Client/server history

Ancient history

In the beginning, there was the mainframe computer. And it was good. (Or as good as it got, anyway.) The state of the art in information processing through the 1960s consisted primarily of big, expensive machines used by large organizations to support their daily business operations. Minicomputers and timesharing in the 1970s increased the accessibility of computing power, but information and processing were still centralized on individual machines. The first personal computers in the 1980s quickly cluttered the corporate landscape with thousands of tiny islands of information, all tirelessly churning out reports of variable quality, losing critical data when they crashed, and quickly becoming inconsistent with each other.

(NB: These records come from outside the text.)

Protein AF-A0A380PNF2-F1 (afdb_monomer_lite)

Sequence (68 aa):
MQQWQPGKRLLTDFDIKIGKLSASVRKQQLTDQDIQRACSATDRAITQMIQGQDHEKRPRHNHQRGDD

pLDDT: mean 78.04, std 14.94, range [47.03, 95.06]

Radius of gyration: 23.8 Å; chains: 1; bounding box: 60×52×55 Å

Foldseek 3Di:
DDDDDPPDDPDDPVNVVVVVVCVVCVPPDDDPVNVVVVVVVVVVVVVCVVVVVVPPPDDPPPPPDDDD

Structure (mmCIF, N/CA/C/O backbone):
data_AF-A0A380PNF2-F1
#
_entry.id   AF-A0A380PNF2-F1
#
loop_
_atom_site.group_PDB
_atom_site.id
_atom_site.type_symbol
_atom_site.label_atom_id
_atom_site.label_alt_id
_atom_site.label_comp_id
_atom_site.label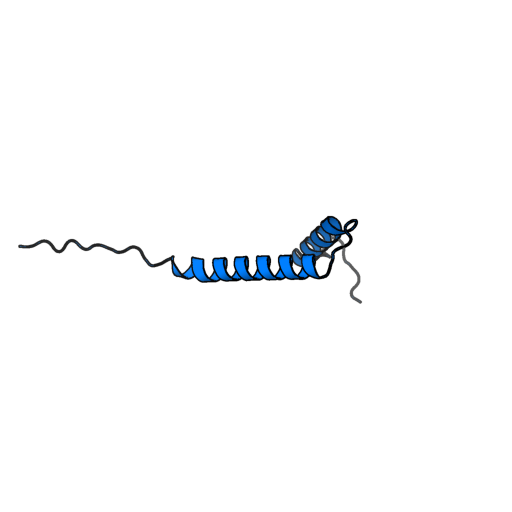_asym_id
_atom_site.label_entity_id
_atom_site.label_seq_id
_atom_site.pdbx_PDB_ins_code
_atom_site.Cartn_x
_atom_site.Cartn_y
_atom_site.Cartn_z
_atom_site.occupancy
_atom_site.B_iso_or_equiv
_atom_site.auth_seq_id
_atom_site.auth_comp_id
_atom_site.auth_asym_id
_atom_site.auth_atom_id
_atom_site.pdbx_PDB_model_num
ATOM 1 N N . MET A 1 1 ? -18.170 21.082 -13.091 1.00 62.12 1 MET A N 1
ATOM 2 C CA . MET A 1 1 ? -17.944 19.629 -12.917 1.00 62.12 1 MET A CA 1
ATOM 3 C C . MET A 1 1 ? -18.760 18.913 -13.979 1.00 62.12 1 MET A C 1
ATOM 5 O O . MET A 1 1 ? -19.903 19.302 -14.174 1.00 62.12 1 MET A O 1
ATOM 9 N N . GLN A 1 2 ? -18.189 17.961 -14.721 1.00 69.06 2 GLN A N 1
ATOM 10 C CA . GLN A 1 2 ? -18.968 17.204 -15.711 1.00 69.06 2 GLN A CA 1
ATOM 11 C C . GLN A 1 2 ? -20.052 16.386 -15.001 1.00 69.06 2 GLN A C 1
ATOM 13 O O . GLN A 1 2 ? -19.765 15.702 -14.020 1.00 69.06 2 GLN A O 1
ATOM 18 N N . GLN A 1 3 ? -21.286 16.463 -15.502 1.00 79.75 3 GLN A N 1
ATOM 19 C CA . GLN A 1 3 ? -22.392 15.638 -15.025 1.00 79.75 3 GLN A CA 1
ATOM 20 C C . GLN A 1 3 ? -22.055 14.163 -15.283 1.00 79.75 3 GLN A C 1
ATOM 22 O O . GLN A 1 3 ? -21.690 13.802 -16.408 1.00 79.75 3 GLN A O 1
ATOM 27 N N . TRP A 1 4 ? -22.176 13.311 -14.263 1.00 80.62 4 TRP A N 1
ATOM 28 C CA . TRP A 1 4 ? -22.075 11.865 -14.458 1.00 80.62 4 TRP A CA 1
ATOM 29 C C . TRP A 1 4 ? -23.151 11.395 -15.449 1.00 80.62 4 TRP A C 1
ATOM 31 O O . TRP A 1 4 ? -24.296 11.840 -15.382 1.00 80.62 4 TRP A O 1
ATOM 41 N N . GLN A 1 5 ? -22.763 10.517 -16.378 1.00 85.00 5 GLN A N 1
ATOM 42 C CA . GLN A 1 5 ? -23.640 9.945 -17.400 1.00 85.00 5 GLN A CA 1
ATOM 43 C C . GLN A 1 5 ? -23.843 8.448 -17.124 1.00 85.00 5 GLN A C 1
ATOM 45 O O . GLN A 1 5 ? -22.860 7.758 -16.821 1.00 85.00 5 GLN A O 1
ATOM 50 N N . PRO A 1 6 ? -25.068 7.918 -17.271 1.00 84.25 6 PRO A N 1
ATOM 51 C CA . PRO A 1 6 ? -25.330 6.488 -17.149 1.00 84.25 6 PRO A CA 1
ATOM 52 C C . PRO A 1 6 ? -24.414 5.659 -18.063 1.00 84.25 6 PRO A C 1
ATOM 54 O O . PRO A 1 6 ? -24.163 6.025 -19.208 1.00 84.25 6 PRO A O 1
ATOM 57 N N . GLY A 1 7 ? -23.877 4.551 -17.548 1.00 83.06 7 GLY A N 1
ATOM 58 C CA . GLY A 1 7 ? -22.970 3.663 -18.289 1.00 83.06 7 GLY A CA 1
ATOM 59 C C . GLY A 1 7 ? -21.510 4.125 -18.356 1.00 83.06 7 GLY A C 1
ATOM 60 O O . GLY A 1 7 ? -20.636 3.319 -18.677 1.00 83.06 7 GLY A O 1
ATOM 61 N N . LYS A 1 8 ? -21.192 5.375 -17.986 1.00 81.25 8 LYS A N 1
ATOM 62 C CA . LYS A 1 8 ? -19.793 5.789 -17.833 1.00 81.25 8 LYS A CA 1
ATOM 63 C C . LYS A 1 8 ? -19.226 5.264 -16.520 1.00 81.25 8 LYS A C 1
ATOM 65 O O . LYS A 1 8 ? -19.762 5.522 -15.438 1.00 81.25 8 LYS A O 1
ATOM 70 N N . ARG A 1 9 ? -18.095 4.562 -16.622 1.00 79.88 9 ARG A N 1
ATOM 71 C CA . ARG A 1 9 ? -17.325 4.109 -15.466 1.00 79.88 9 ARG A CA 1
ATOM 72 C C . ARG A 1 9 ? -16.792 5.331 -14.717 1.00 79.88 9 ARG A C 1
ATOM 74 O O . ARG A 1 9 ? -15.906 6.021 -15.208 1.00 79.88 9 ARG A O 1
ATOM 81 N N . LEU A 1 10 ? -17.385 5.610 -13.558 1.00 80.44 10 LEU A N 1
ATOM 82 C CA . LEU A 1 10 ? -17.055 6.779 -12.739 1.00 80.44 10 LEU A CA 1
ATOM 83 C C . LEU A 1 10 ? -15.715 6.612 -12.010 1.00 80.44 10 LEU A C 1
ATOM 85 O O . LEU A 1 10 ? -15.009 7.590 -11.801 1.00 80.44 10 LEU A O 1
ATOM 89 N N . LEU A 1 11 ? -15.379 5.372 -11.646 1.00 83.56 11 LEU A N 1
ATOM 90 C CA . LEU A 1 11 ? -14.158 5.019 -10.929 1.00 83.56 11 LEU A CA 1
ATOM 91 C C . LEU A 1 11 ? -13.241 4.197 -11.827 1.00 83.56 11 LEU A C 1
ATOM 93 O O . LEU A 1 11 ? -13.645 3.173 -12.385 1.00 83.56 11 LEU A O 1
ATOM 97 N N . THR A 1 12 ? -11.994 4.625 -11.935 1.00 87.94 12 THR A N 1
ATOM 98 C CA . THR A 1 12 ? -10.943 3.850 -12.586 1.00 87.94 12 THR A CA 1
ATOM 99 C C . THR A 1 12 ? -10.590 2.617 -11.753 1.00 87.94 12 THR A C 1
ATOM 101 O O . THR A 1 12 ? -10.941 2.496 -10.576 1.00 87.94 12 THR A O 1
ATOM 104 N N . ASP A 1 13 ? -9.845 1.683 -12.346 1.00 88.62 13 ASP A N 1
ATOM 105 C CA . ASP A 1 13 ? -9.313 0.546 -11.588 1.00 88.62 13 ASP A CA 1
ATOM 106 C C . ASP A 1 13 ? -8.364 0.994 -10.467 1.00 88.62 13 ASP A C 1
ATOM 108 O O . ASP A 1 13 ? -8.253 0.309 -9.450 1.00 88.62 13 ASP A O 1
ATOM 112 N N . PHE A 1 14 ? -7.708 2.148 -10.623 1.00 84.94 14 PHE A N 1
ATOM 113 C CA . PHE A 1 14 ? -6.888 2.750 -9.575 1.00 84.94 14 PHE A CA 1
ATOM 114 C C . PHE A 1 14 ? -7.744 3.194 -8.384 1.00 84.94 14 PHE A C 1
ATOM 116 O O . PHE A 1 14 ? -7.473 2.779 -7.257 1.00 84.94 14 PHE A O 1
ATOM 123 N N . ASP A 1 15 ? -8.832 3.928 -8.633 1.00 86.38 15 ASP A N 1
ATOM 124 C CA . ASP A 1 15 ? -9.742 4.394 -7.576 1.00 86.38 15 ASP A CA 1
ATOM 125 C C . ASP A 1 15 ? -10.338 3.217 -6.790 1.00 86.38 15 ASP A C 1
ATOM 127 O O . ASP A 1 15 ? -10.421 3.239 -5.561 1.00 86.38 15 ASP A O 1
ATOM 131 N N . ILE A 1 16 ? -10.694 2.136 -7.492 1.00 86.12 16 ILE A N 1
ATOM 132 C CA . ILE A 1 16 ? -11.219 0.910 -6.876 1.00 86.12 16 ILE A CA 1
ATOM 133 C C . ILE A 1 16 ? -10.161 0.235 -5.992 1.00 86.12 16 ILE A C 1
ATOM 135 O O . ILE A 1 16 ? -10.486 -0.246 -4.903 1.00 86.12 16 ILE A O 1
ATOM 139 N N . LYS A 1 17 ? -8.899 0.180 -6.437 1.00 89.81 17 LYS A N 1
ATOM 140 C CA . LYS A 1 17 ? -7.796 -0.394 -5.648 1.00 89.81 17 LYS A CA 1
ATOM 141 C C . LYS A 1 17 ? -7.545 0.416 -4.378 1.00 89.81 17 LYS A C 1
ATOM 143 O O . LYS A 1 17 ? -7.446 -0.182 -3.308 1.00 89.81 17 LYS A O 1
ATOM 148 N N . ILE A 1 18 ? -7.527 1.746 -4.480 1.00 88.88 18 ILE A N 1
ATOM 149 C CA . ILE A 1 18 ? -7.395 2.637 -3.321 1.00 88.88 18 ILE A CA 1
ATOM 150 C C . ILE A 1 18 ? -8.560 2.435 -2.350 1.00 88.88 18 ILE A C 1
ATOM 152 O O . ILE A 1 18 ? -8.328 2.216 -1.165 1.00 88.88 18 ILE A O 1
ATOM 156 N N . GLY A 1 19 ? -9.801 2.392 -2.842 1.00 85.19 19 GLY A N 1
ATOM 157 C CA . GLY A 1 19 ? -10.972 2.157 -1.994 1.00 85.19 19 GLY A CA 1
ATOM 158 C C . GLY A 1 19 ? -10.911 0.829 -1.230 1.00 85.19 19 GLY A C 1
ATOM 159 O O . GLY A 1 19 ? -11.211 0.782 -0.035 1.00 85.19 19 GLY A O 1
ATOM 160 N N . LYS A 1 20 ? -10.467 -0.253 -1.885 1.00 87.94 20 LYS A N 1
ATOM 161 C CA . LYS A 1 20 ? -10.265 -1.560 -1.234 1.00 87.94 20 LYS A CA 1
ATOM 162 C C . LYS A 1 20 ? -9.173 -1.510 -0.165 1.00 87.94 20 LYS A C 1
ATOM 164 O O . LYS A 1 20 ? -9.377 -2.058 0.915 1.00 87.94 20 LYS A O 1
ATOM 169 N N . LEU A 1 21 ? -8.060 -0.834 -0.448 1.00 84.25 21 LEU A N 1
ATOM 170 C CA . LEU A 1 21 ? -6.955 -0.664 0.496 1.00 84.25 21 LEU A CA 1
ATOM 171 C C . LEU A 1 21 ? -7.389 0.134 1.732 1.00 84.25 21 LEU A C 1
ATOM 173 O O . LEU A 1 21 ? -7.186 -0.305 2.861 1.00 84.25 21 LEU A O 1
ATOM 177 N N . SER A 1 22 ? -8.052 1.276 1.537 1.00 83.38 22 SER A N 1
ATOM 178 C CA . SER A 1 22 ? -8.583 2.075 2.645 1.00 83.38 22 SER A CA 1
ATOM 179 C C . SER A 1 22 ? -9.580 1.271 3.482 1.00 83.38 22 SER A C 1
ATOM 181 O O . SER A 1 22 ? -9.559 1.336 4.710 1.00 83.38 22 SER A O 1
ATOM 183 N N . ALA A 1 23 ? -10.422 0.455 2.841 1.00 87.38 23 ALA A N 1
ATOM 184 C CA . ALA A 1 23 ? -11.372 -0.400 3.539 1.00 87.38 23 ALA A CA 1
ATOM 185 C C . ALA A 1 23 ? -10.701 -1.510 4.366 1.00 87.38 23 ALA A C 1
ATOM 187 O O . ALA A 1 23 ? -11.222 -1.825 5.438 1.00 87.38 23 ALA A O 1
ATOM 188 N N . SER A 1 24 ? -9.583 -2.090 3.907 1.00 83.56 24 SER A N 1
ATOM 189 C CA . SER A 1 24 ? -8.891 -3.169 4.62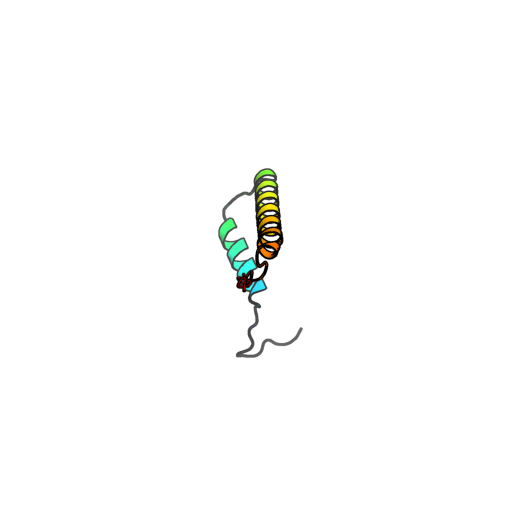8 1.00 83.56 24 SER A CA 1
ATOM 190 C C . SER A 1 24 ? -8.215 -2.698 5.914 1.00 83.56 24 SER A C 1
ATOM 192 O O . SER A 1 24 ? -8.096 -3.483 6.847 1.00 83.56 24 SER A O 1
ATOM 194 N N . VAL A 1 25 ? -7.838 -1.418 5.995 1.00 81.00 25 VAL A N 1
ATOM 195 C CA . VAL A 1 25 ? -7.167 -0.837 7.174 1.00 81.00 25 VAL A CA 1
ATOM 196 C C . VAL A 1 25 ? -8.087 0.028 8.046 1.00 81.00 25 VAL A C 1
ATOM 198 O O . VAL A 1 25 ? -7.670 0.495 9.099 1.00 81.00 25 VAL A O 1
ATOM 201 N N . ARG A 1 26 ? -9.364 0.215 7.673 1.00 79.38 26 ARG A N 1
ATOM 202 C CA . ARG A 1 26 ? -10.293 1.199 8.284 1.00 79.38 26 ARG A CA 1
ATOM 203 C C . ARG A 1 26 ? -10.564 1.059 9.791 1.00 79.38 26 ARG A C 1
ATOM 205 O O . ARG A 1 26 ? -11.199 1.931 10.371 1.00 79.38 26 ARG A O 1
ATOM 212 N N . LYS A 1 27 ? -10.185 -0.062 10.410 1.00 80.75 27 LYS A N 1
ATOM 213 C CA . LYS A 1 27 ? -10.345 -0.329 11.855 1.00 80.75 27 LYS A CA 1
ATOM 214 C C . LYS A 1 27 ? -9.012 -0.582 12.565 1.00 80.75 27 LYS A C 1
ATOM 216 O O . LYS A 1 27 ? -9.016 -0.953 13.733 1.00 80.75 27 LYS A O 1
ATOM 221 N N . GLN A 1 28 ? -7.892 -0.422 11.867 1.00 81.69 28 GLN A N 1
ATOM 222 C CA . GLN A 1 28 ? -6.560 -0.523 12.446 1.00 81.69 28 GLN A CA 1
ATOM 223 C C . GLN A 1 28 ? -6.020 0.875 12.708 1.00 81.69 28 GLN A C 1
ATOM 225 O O . GLN A 1 28 ? -6.074 1.749 11.845 1.00 81.69 28 GLN A O 1
ATOM 230 N N . GLN A 1 29 ? -5.473 1.070 13.902 1.00 84.75 29 GLN A N 1
ATOM 231 C CA . GLN A 1 29 ? -4.616 2.208 14.172 1.00 84.75 29 GLN A CA 1
ATOM 232 C C . GLN A 1 29 ? -3.215 1.819 13.703 1.00 84.75 29 GLN A C 1
ATOM 234 O O . GLN A 1 29 ? -2.590 0.938 14.288 1.00 84.75 29 GLN A O 1
ATOM 239 N N . LEU A 1 30 ? -2.771 2.406 12.596 1.00 84.12 30 LEU A N 1
ATOM 240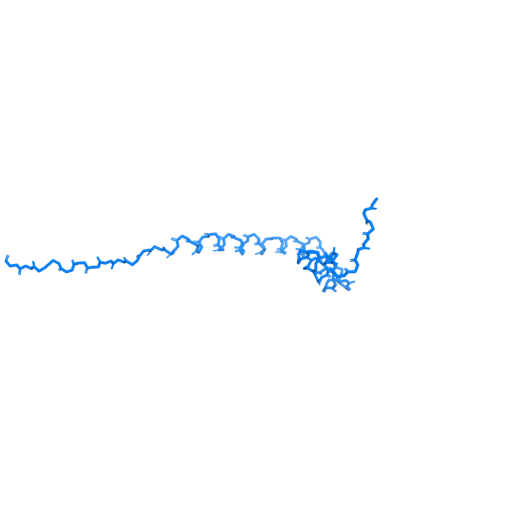 C CA . LEU A 1 30 ? -1.433 2.164 12.071 1.00 84.12 30 LEU A CA 1
ATOM 241 C C . LEU A 1 30 ? -0.451 3.066 12.809 1.00 84.12 30 LEU A C 1
ATOM 243 O O . LEU A 1 30 ? -0.684 4.269 12.935 1.00 84.12 30 LEU A O 1
ATOM 247 N N . THR A 1 31 ? 0.634 2.479 13.297 1.00 91.56 31 THR A N 1
ATOM 248 C CA . THR A 1 31 ? 1.759 3.240 13.838 1.00 91.56 31 THR A CA 1
ATOM 249 C C . THR A 1 31 ? 2.679 3.688 12.704 1.00 91.56 31 THR A C 1
ATOM 251 O O . THR A 1 31 ? 2.694 3.089 11.625 1.00 91.56 31 THR A O 1
ATOM 254 N N . ASP A 1 32 ? 3.522 4.690 12.955 1.00 91.25 32 ASP A N 1
ATOM 255 C CA . ASP A 1 32 ? 4.548 5.103 11.987 1.00 91.25 32 ASP A CA 1
ATOM 256 C C . ASP A 1 32 ? 5.462 3.935 11.599 1.00 91.25 32 ASP A C 1
ATOM 258 O O . ASP A 1 32 ? 5.877 3.809 10.448 1.00 91.25 32 ASP A O 1
ATOM 262 N N . GLN A 1 33 ? 5.732 3.025 12.538 1.00 92.88 33 GLN A N 1
ATOM 263 C CA . GLN A 1 33 ? 6.540 1.846 12.264 1.00 92.88 33 GLN A CA 1
ATOM 264 C C . GLN A 1 33 ? 5.849 0.887 11.284 1.00 92.88 33 GLN A C 1
ATOM 266 O O . GLN A 1 33 ? 6.527 0.300 10.442 1.00 92.88 33 GLN A O 1
ATOM 271 N N . ASP A 1 34 ? 4.525 0.730 11.361 1.00 87.81 34 ASP A N 1
ATOM 272 C CA . ASP A 1 34 ? 3.765 -0.103 10.421 1.00 87.81 34 ASP A CA 1
ATOM 273 C C . ASP A 1 34 ? 3.827 0.474 9.005 1.00 87.81 34 ASP A C 1
ATOM 275 O O . ASP A 1 34 ? 4.055 -0.262 8.042 1.00 87.81 34 ASP A O 1
ATOM 279 N N . ILE A 1 35 ? 3.719 1.802 8.890 1.00 87.75 35 ILE A N 1
ATOM 280 C CA . ILE A 1 35 ? 3.851 2.524 7.619 1.00 87.75 35 ILE A CA 1
ATOM 281 C C . ILE A 1 35 ? 5.255 2.316 7.039 1.00 87.75 35 ILE A C 1
ATOM 283 O O . ILE A 1 35 ? 5.393 1.903 5.889 1.00 87.75 35 ILE A O 1
ATOM 287 N N . GLN A 1 36 ? 6.305 2.516 7.841 1.00 93.75 36 GLN A N 1
ATOM 288 C CA . GLN A 1 36 ? 7.695 2.339 7.401 1.00 93.75 36 GLN A CA 1
ATOM 289 C C . GLN A 1 36 ? 7.987 0.906 6.937 1.00 93.75 36 GLN A C 1
ATOM 291 O O . GLN A 1 36 ? 8.652 0.698 5.915 1.00 93.75 36 GLN A O 1
ATOM 296 N N . ARG A 1 37 ? 7.458 -0.099 7.650 1.00 92.44 37 ARG A N 1
ATOM 297 C CA . ARG A 1 37 ? 7.580 -1.509 7.250 1.00 92.44 37 ARG A CA 1
ATOM 298 C C . ARG A 1 37 ? 6.867 -1.777 5.927 1.00 92.44 37 ARG A C 1
ATOM 300 O O . ARG A 1 37 ? 7.444 -2.440 5.068 1.00 92.44 37 ARG A O 1
ATOM 307 N N . ALA A 1 38 ? 5.649 -1.264 5.754 1.00 88.62 38 ALA A N 1
ATOM 308 C CA . ALA A 1 38 ? 4.878 -1.438 4.526 1.00 88.62 38 ALA A CA 1
ATOM 309 C C . ALA A 1 38 ? 5.569 -0.789 3.314 1.00 88.62 38 ALA A C 1
ATOM 311 O O . ALA A 1 38 ? 5.678 -1.428 2.265 1.00 88.62 38 ALA A O 1
ATOM 312 N N . CYS A 1 39 ? 6.104 0.428 3.471 1.00 91.06 39 CYS A N 1
ATOM 313 C CA . CYS A 1 39 ? 6.897 1.096 2.436 1.00 91.06 39 CYS A CA 1
ATOM 314 C C . CYS A 1 39 ? 8.133 0.266 2.072 1.00 91.06 39 CYS A C 1
ATOM 316 O O . CYS A 1 39 ? 8.306 -0.108 0.917 1.00 91.06 39 CYS A O 1
ATOM 318 N N . SER A 1 40 ? 8.919 -0.147 3.072 1.00 95.06 40 SER A N 1
ATOM 319 C CA . SER A 1 40 ? 10.125 -0.956 2.848 1.00 95.06 40 SER A CA 1
ATOM 320 C C . SER A 1 40 ? 9.826 -2.291 2.153 1.00 95.06 40 SER A C 1
ATOM 322 O O . SER A 1 40 ? 10.595 -2.744 1.307 1.00 95.06 40 SER A O 1
ATOM 324 N N . ALA A 1 41 ? 8.719 -2.951 2.509 1.00 93.88 41 ALA A N 1
ATOM 325 C CA . ALA A 1 41 ? 8.289 -4.187 1.859 1.00 93.88 41 ALA A CA 1
ATOM 326 C C . ALA A 1 41 ? 7.880 -3.951 0.397 1.00 93.88 41 ALA A C 1
ATOM 328 O O . ALA A 1 41 ? 8.231 -4.747 -0.475 1.00 93.88 41 ALA A O 1
ATOM 329 N N . THR A 1 42 ? 7.189 -2.842 0.130 1.00 92.31 42 THR A N 1
ATOM 330 C CA . THR A 1 42 ? 6.771 -2.445 -1.219 1.00 92.31 42 THR A CA 1
ATOM 331 C C . THR A 1 42 ? 7.980 -2.143 -2.101 1.00 92.31 42 THR A C 1
ATOM 333 O O . THR A 1 42 ? 8.084 -2.697 -3.194 1.00 92.31 42 THR A O 1
ATOM 336 N N . ASP A 1 43 ? 8.943 -1.362 -1.609 1.00 93.38 43 ASP A N 1
ATOM 337 C CA . ASP A 1 43 ? 10.164 -1.021 -2.349 1.00 93.38 43 ASP A CA 1
ATOM 338 C C . ASP A 1 43 ? 10.987 -2.264 -2.696 1.00 93.38 43 ASP A C 1
ATOM 340 O O . ASP A 1 43 ? 11.494 -2.397 -3.813 1.00 93.38 43 ASP A O 1
ATOM 344 N N . ARG A 1 44 ? 11.076 -3.226 -1.768 1.00 93.56 44 ARG A N 1
ATOM 345 C CA . ARG A 1 44 ? 11.723 -4.521 -2.027 1.00 93.56 44 ARG A CA 1
ATOM 346 C C . ARG A 1 44 ? 11.002 -5.303 -3.117 1.00 93.56 44 ARG A C 1
ATOM 348 O O . ARG A 1 44 ? 11.668 -5.838 -3.997 1.00 93.56 44 ARG A O 1
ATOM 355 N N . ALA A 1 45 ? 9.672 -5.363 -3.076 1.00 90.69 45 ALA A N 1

Client/server to the rescue

The client/server architecture is one of the most common solutions to the conundrum of how to handle the need for both centralized data control and widespread data accessibility. In client/server systems, information is kept relatively centralized (or is partitioned and/or replicated among distributed servers), which facilitates control and consistency of data, while still providing access to the data users need.

Client-server systems are now commonly composed of various numbers of tiers. The standard old mainframe or timesharing system, where the user interface runs on the same computer as the database and business applications, is known as single tier. Such systems are relatively easy to manage, and data consistency is simple because data is stored in only one place. Unfortunately, single-tier systems have limited scalability and are prone to availability hazards (if one computer's down, your whole business goes down), particularly if communication is involved.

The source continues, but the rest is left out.